Exercise brief:
Please restate exactly what appears in the records below from the first line to the line where "ATOM 32 C CA" is, that line included.

Data:
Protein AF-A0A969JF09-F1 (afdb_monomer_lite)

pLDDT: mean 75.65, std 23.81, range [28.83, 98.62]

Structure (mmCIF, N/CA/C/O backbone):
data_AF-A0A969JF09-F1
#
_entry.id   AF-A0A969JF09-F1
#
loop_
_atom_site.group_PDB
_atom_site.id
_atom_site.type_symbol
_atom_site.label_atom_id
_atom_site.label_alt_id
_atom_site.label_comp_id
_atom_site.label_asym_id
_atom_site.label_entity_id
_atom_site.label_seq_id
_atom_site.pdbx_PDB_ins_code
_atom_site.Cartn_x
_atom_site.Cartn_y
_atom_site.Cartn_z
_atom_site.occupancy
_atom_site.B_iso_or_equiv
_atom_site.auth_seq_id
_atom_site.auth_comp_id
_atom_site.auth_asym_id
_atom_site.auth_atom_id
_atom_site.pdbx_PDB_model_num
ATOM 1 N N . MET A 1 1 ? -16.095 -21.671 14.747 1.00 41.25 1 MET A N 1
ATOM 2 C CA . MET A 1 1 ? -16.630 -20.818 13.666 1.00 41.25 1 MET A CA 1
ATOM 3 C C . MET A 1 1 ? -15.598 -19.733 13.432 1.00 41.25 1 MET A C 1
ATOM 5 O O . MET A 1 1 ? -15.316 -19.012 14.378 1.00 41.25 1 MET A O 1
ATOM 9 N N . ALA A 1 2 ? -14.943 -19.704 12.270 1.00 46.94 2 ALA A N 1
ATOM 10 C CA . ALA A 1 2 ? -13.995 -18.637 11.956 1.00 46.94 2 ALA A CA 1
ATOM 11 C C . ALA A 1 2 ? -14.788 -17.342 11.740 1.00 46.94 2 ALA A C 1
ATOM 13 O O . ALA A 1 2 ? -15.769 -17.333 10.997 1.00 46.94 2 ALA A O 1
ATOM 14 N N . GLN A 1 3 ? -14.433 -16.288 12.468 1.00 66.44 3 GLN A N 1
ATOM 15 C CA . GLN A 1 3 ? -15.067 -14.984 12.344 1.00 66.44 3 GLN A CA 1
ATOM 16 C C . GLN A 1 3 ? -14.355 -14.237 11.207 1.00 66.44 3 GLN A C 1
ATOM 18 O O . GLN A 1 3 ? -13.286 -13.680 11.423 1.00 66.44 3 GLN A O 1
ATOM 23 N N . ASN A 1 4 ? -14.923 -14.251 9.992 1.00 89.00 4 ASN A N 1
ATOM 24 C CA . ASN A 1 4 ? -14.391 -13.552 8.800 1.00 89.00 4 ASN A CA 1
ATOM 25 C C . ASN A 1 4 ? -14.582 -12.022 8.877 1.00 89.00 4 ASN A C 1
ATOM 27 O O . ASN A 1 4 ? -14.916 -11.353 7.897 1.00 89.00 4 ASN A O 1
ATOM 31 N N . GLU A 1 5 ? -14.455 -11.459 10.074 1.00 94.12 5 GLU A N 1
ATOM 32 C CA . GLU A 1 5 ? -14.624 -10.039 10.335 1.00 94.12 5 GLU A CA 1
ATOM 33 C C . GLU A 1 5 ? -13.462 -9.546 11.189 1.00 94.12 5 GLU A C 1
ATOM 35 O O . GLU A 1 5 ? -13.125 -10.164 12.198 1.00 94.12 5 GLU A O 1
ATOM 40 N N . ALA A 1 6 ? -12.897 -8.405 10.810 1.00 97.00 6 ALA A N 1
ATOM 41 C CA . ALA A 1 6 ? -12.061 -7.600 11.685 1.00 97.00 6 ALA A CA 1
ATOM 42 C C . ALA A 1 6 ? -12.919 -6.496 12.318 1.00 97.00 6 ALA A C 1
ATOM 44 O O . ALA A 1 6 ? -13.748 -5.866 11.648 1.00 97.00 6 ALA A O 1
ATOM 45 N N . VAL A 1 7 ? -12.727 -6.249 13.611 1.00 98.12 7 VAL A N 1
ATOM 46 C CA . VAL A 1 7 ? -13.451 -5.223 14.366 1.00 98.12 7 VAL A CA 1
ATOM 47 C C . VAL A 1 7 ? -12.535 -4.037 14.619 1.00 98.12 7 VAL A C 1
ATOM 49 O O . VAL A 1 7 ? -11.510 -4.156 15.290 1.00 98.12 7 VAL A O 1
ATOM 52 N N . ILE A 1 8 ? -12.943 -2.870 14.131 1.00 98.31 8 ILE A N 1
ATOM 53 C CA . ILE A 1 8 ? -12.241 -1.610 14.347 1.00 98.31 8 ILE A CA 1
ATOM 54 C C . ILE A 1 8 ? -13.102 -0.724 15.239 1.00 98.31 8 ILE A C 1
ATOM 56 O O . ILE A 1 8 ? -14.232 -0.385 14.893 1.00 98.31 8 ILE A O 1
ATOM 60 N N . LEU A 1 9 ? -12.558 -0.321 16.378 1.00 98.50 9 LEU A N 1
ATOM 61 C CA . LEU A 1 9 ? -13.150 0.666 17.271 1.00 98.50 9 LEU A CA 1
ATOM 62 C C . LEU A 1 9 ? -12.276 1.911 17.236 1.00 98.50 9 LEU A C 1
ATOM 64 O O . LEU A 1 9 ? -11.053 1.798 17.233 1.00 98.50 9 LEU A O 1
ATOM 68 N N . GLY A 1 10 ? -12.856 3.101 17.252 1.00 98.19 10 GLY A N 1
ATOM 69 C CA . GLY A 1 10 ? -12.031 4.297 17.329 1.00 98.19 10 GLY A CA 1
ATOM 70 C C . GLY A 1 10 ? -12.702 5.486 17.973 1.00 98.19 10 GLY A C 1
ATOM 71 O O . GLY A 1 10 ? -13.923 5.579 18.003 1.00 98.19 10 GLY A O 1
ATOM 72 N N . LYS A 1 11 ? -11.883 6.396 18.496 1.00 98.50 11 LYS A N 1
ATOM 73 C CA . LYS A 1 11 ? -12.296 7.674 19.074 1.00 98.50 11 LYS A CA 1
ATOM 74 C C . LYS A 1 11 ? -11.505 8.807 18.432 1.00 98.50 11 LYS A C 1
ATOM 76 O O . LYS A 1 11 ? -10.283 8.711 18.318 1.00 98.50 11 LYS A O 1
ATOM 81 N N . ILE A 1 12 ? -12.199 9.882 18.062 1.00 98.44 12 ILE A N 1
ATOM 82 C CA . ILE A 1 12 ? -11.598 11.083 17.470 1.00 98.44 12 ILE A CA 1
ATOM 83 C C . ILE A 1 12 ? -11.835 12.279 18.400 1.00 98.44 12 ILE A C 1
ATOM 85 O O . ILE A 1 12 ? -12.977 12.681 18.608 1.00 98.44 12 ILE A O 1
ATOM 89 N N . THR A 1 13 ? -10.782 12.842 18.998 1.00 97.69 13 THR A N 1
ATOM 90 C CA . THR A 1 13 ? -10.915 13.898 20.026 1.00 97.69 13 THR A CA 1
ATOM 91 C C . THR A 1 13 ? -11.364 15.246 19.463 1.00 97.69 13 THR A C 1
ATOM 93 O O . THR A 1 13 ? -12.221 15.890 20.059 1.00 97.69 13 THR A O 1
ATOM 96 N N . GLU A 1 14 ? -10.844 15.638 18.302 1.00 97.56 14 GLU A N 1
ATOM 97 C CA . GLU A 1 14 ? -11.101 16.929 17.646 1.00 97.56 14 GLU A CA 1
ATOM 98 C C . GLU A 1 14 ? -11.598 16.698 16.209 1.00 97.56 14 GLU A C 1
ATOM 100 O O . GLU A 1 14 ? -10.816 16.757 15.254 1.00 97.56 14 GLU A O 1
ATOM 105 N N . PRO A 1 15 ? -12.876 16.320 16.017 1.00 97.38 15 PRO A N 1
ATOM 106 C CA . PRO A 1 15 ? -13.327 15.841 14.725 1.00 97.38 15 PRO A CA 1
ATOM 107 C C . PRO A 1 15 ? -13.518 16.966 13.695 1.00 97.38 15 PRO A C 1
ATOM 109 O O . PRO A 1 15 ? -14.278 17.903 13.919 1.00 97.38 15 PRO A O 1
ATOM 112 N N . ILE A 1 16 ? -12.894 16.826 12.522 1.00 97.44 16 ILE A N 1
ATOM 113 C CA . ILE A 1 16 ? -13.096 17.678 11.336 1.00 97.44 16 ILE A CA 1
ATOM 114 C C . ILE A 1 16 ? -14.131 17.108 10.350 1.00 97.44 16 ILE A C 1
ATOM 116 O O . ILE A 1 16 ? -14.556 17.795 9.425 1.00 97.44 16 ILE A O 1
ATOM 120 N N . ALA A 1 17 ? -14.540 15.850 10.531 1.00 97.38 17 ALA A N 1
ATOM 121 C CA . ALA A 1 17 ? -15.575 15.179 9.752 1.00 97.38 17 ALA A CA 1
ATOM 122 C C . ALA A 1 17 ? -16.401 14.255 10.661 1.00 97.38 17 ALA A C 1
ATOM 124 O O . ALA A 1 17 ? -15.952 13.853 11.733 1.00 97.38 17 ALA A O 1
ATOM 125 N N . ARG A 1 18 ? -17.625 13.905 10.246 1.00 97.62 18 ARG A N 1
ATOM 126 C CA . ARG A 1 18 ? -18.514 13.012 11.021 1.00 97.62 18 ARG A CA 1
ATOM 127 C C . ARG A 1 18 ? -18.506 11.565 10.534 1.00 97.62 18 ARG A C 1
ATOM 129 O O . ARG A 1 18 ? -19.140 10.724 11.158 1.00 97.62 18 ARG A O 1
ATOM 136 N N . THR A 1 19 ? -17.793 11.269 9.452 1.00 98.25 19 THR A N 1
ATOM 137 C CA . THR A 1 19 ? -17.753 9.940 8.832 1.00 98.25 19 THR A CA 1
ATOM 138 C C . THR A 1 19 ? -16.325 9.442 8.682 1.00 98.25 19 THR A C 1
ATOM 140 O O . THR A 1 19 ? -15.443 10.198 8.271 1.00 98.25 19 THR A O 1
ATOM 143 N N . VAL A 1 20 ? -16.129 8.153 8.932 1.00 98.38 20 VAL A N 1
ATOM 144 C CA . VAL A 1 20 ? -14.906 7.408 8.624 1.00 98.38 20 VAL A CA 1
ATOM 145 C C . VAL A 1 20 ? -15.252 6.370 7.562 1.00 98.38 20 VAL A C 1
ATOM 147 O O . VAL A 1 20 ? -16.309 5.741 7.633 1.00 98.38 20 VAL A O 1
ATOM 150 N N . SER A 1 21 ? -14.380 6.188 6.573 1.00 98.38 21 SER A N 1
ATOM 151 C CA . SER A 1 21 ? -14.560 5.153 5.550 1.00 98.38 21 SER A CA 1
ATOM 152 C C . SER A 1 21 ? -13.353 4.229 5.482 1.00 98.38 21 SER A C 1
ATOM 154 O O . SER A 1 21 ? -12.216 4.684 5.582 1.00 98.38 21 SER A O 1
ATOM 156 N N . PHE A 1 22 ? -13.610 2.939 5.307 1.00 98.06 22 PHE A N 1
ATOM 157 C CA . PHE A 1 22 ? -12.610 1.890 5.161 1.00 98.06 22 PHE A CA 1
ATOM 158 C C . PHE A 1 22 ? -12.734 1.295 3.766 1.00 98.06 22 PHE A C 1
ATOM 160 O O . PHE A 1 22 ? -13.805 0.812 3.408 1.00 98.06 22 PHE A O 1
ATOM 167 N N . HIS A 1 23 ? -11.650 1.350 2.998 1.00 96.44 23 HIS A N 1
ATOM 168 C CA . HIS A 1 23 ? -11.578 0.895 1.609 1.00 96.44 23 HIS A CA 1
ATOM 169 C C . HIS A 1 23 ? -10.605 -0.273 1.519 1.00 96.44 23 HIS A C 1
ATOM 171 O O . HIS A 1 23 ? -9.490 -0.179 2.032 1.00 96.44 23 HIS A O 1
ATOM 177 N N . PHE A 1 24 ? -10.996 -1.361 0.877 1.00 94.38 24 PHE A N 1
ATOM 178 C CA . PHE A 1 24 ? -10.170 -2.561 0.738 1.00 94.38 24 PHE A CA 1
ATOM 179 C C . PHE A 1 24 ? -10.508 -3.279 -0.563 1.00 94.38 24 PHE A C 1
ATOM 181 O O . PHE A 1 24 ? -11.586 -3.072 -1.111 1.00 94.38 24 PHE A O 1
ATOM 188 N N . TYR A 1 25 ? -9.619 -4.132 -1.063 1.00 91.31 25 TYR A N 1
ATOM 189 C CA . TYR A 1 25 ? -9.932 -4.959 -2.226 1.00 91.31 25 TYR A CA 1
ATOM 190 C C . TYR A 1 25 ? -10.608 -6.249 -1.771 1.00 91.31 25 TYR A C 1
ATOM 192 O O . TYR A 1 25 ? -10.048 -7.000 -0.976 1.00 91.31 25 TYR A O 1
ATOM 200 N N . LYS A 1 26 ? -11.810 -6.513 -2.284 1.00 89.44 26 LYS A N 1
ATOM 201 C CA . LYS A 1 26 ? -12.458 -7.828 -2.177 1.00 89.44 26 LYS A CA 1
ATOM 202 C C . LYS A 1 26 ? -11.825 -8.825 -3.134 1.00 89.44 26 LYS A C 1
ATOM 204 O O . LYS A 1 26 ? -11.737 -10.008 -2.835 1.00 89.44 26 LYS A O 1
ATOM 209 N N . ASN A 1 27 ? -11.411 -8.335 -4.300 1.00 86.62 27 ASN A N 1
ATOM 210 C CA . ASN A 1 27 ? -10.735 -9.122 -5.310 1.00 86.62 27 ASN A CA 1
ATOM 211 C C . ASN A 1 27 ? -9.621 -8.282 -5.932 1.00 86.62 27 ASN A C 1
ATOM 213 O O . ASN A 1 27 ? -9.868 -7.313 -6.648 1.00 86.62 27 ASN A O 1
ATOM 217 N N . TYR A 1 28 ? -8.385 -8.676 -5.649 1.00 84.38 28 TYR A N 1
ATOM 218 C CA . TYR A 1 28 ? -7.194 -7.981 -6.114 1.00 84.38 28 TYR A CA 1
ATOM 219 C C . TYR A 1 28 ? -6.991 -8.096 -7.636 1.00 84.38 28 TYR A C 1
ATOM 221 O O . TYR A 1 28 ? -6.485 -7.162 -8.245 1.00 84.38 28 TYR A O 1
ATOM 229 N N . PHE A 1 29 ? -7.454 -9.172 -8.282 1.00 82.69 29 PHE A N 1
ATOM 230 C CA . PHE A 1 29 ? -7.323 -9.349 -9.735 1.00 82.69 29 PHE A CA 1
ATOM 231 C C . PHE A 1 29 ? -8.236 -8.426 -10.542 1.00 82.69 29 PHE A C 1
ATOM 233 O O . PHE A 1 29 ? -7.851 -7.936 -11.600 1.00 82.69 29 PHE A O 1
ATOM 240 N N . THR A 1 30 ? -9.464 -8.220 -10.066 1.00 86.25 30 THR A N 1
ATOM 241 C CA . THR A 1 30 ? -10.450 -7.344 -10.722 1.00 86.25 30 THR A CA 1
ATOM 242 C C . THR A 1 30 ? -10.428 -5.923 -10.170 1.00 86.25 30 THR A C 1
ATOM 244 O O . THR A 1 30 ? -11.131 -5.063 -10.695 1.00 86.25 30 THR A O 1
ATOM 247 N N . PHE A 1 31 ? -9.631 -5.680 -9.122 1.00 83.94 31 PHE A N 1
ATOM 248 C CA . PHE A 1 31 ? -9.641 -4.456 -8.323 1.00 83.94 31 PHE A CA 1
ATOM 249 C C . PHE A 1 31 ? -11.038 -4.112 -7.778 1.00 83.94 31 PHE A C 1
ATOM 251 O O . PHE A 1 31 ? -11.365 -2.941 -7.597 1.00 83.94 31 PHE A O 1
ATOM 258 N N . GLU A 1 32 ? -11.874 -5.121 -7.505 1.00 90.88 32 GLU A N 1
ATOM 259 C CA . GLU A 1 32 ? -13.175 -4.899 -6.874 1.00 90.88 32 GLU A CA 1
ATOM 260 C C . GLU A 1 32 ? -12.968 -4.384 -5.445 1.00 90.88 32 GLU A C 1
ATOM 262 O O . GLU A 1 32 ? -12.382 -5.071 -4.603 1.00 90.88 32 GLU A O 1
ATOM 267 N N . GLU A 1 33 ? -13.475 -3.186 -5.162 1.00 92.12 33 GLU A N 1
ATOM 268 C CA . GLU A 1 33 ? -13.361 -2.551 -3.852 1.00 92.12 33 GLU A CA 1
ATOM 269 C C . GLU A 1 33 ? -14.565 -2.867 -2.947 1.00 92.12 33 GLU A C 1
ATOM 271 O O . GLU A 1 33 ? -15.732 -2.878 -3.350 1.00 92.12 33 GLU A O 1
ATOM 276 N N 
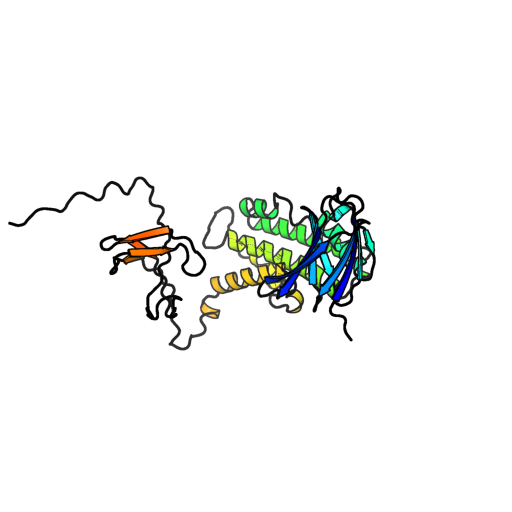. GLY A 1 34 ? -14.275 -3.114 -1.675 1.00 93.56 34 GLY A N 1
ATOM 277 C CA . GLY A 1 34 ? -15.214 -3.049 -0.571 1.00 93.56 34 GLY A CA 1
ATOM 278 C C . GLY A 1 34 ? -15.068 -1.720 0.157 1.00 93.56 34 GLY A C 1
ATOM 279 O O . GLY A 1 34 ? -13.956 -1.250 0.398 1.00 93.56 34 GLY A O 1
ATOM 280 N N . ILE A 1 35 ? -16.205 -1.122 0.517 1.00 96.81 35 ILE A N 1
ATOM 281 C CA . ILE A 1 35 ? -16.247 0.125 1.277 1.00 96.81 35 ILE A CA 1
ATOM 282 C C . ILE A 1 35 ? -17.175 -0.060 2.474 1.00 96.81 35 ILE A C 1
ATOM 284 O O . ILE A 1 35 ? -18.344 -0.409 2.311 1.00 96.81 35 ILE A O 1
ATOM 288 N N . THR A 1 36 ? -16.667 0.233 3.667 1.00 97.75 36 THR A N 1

Reply to the exercise:
Protein AF-A0A969JF09-F1 (afdb_monomer_lite)

pLDDT: mean 75.65, std 23.81, range [28.83, 98.62]

Structure (mmCIF, N/CA/C/O backbone):
data_AF-A0A969JF09-F1
#
_entry.id   AF-A0A969JF09-F1
#
loop_
_atom_site.group_PDB
_atom_site.id
_atom_site.type_symbol
_atom_site.label_atom_id
_atom_site.label_alt_id
_atom_site.label_comp_id
_atom_site.label_asym_id
_atom_site.label_entity_id
_atom_site.label_seq_id
_atom_site.pdbx_PDB_ins_code
_atom_site.Cartn_x
_atom_site.Cartn_y
_atom_site.Cartn_z
_atom_site.occupancy
_atom_site.B_iso_or_equiv
_atom_site.auth_seq_id
_atom_site.auth_comp_id
_atom_site.auth_asym_id
_atom_site.auth_atom_id
_atom_site.pdbx_PDB_model_num
ATOM 1 N N . MET A 1 1 ? -16.095 -21.671 14.747 1.00 41.25 1 MET A N 1
ATOM 2 C CA . MET A 1 1 ? -16.630 -20.818 13.666 1.00 41.25 1 MET A CA 1
ATOM 3 C C . MET A 1 1 ? -15.598 -19.733 13.432 1.00 41.25 1 MET A C 1
ATOM 5 O O . MET A 1 1 ? -15.316 -19.012 14.378 1.00 41.25 1 MET A O 1
ATOM 9 N N . ALA A 1 2 ? -14.943 -19.704 12.270 1.00 46.94 2 ALA A N 1
ATOM 10 C CA . ALA A 1 2 ? -13.995 -18.637 11.956 1.00 46.94 2 ALA A CA 1
ATOM 11 C C . ALA A 1 2 ? -14.788 -17.342 11.740 1.00 46.94 2 ALA A C 1
ATOM 13 O O . ALA A 1 2 ? -15.769 -17.333 10.997 1.00 46.94 2 ALA A O 1
ATOM 14 N N . GLN A 1 3 ? -14.433 -16.288 12.468 1.00 66.44 3 GLN A N 1
ATOM 15 C CA . GLN A 1 3 ? -15.067 -14.984 12.344 1.00 66.44 3 GLN A CA 1
ATOM 16 C C . GLN A 1 3 ? -14.355 -14.237 11.207 1.00 66.44 3 GLN A C 1
ATOM 18 O O . GLN A 1 3 ? -13.286 -13.680 11.423 1.00 66.44 3 GLN A O 1
ATOM 23 N N . ASN A 1 4 ? -14.923 -14.251 9.992 1.00 89.00 4 ASN A N 1
ATOM 24 C CA . ASN A 1 4 ? -14.391 -13.552 8.800 1.00 89.00 4 ASN A CA 1
ATOM 25 C C . ASN A 1 4 ? -14.582 -12.022 8.877 1.00 89.00 4 ASN A C 1
ATOM 27 O O . ASN A 1 4 ? -14.916 -11.353 7.897 1.00 89.00 4 ASN A O 1
ATOM 31 N N . GLU A 1 5 ? -14.455 -11.459 10.074 1.00 94.12 5 GLU A N 1
ATOM 32 C CA . GLU A 1 5 ? -14.624 -10.039 10.335 1.00 94.12 5 GLU A CA 1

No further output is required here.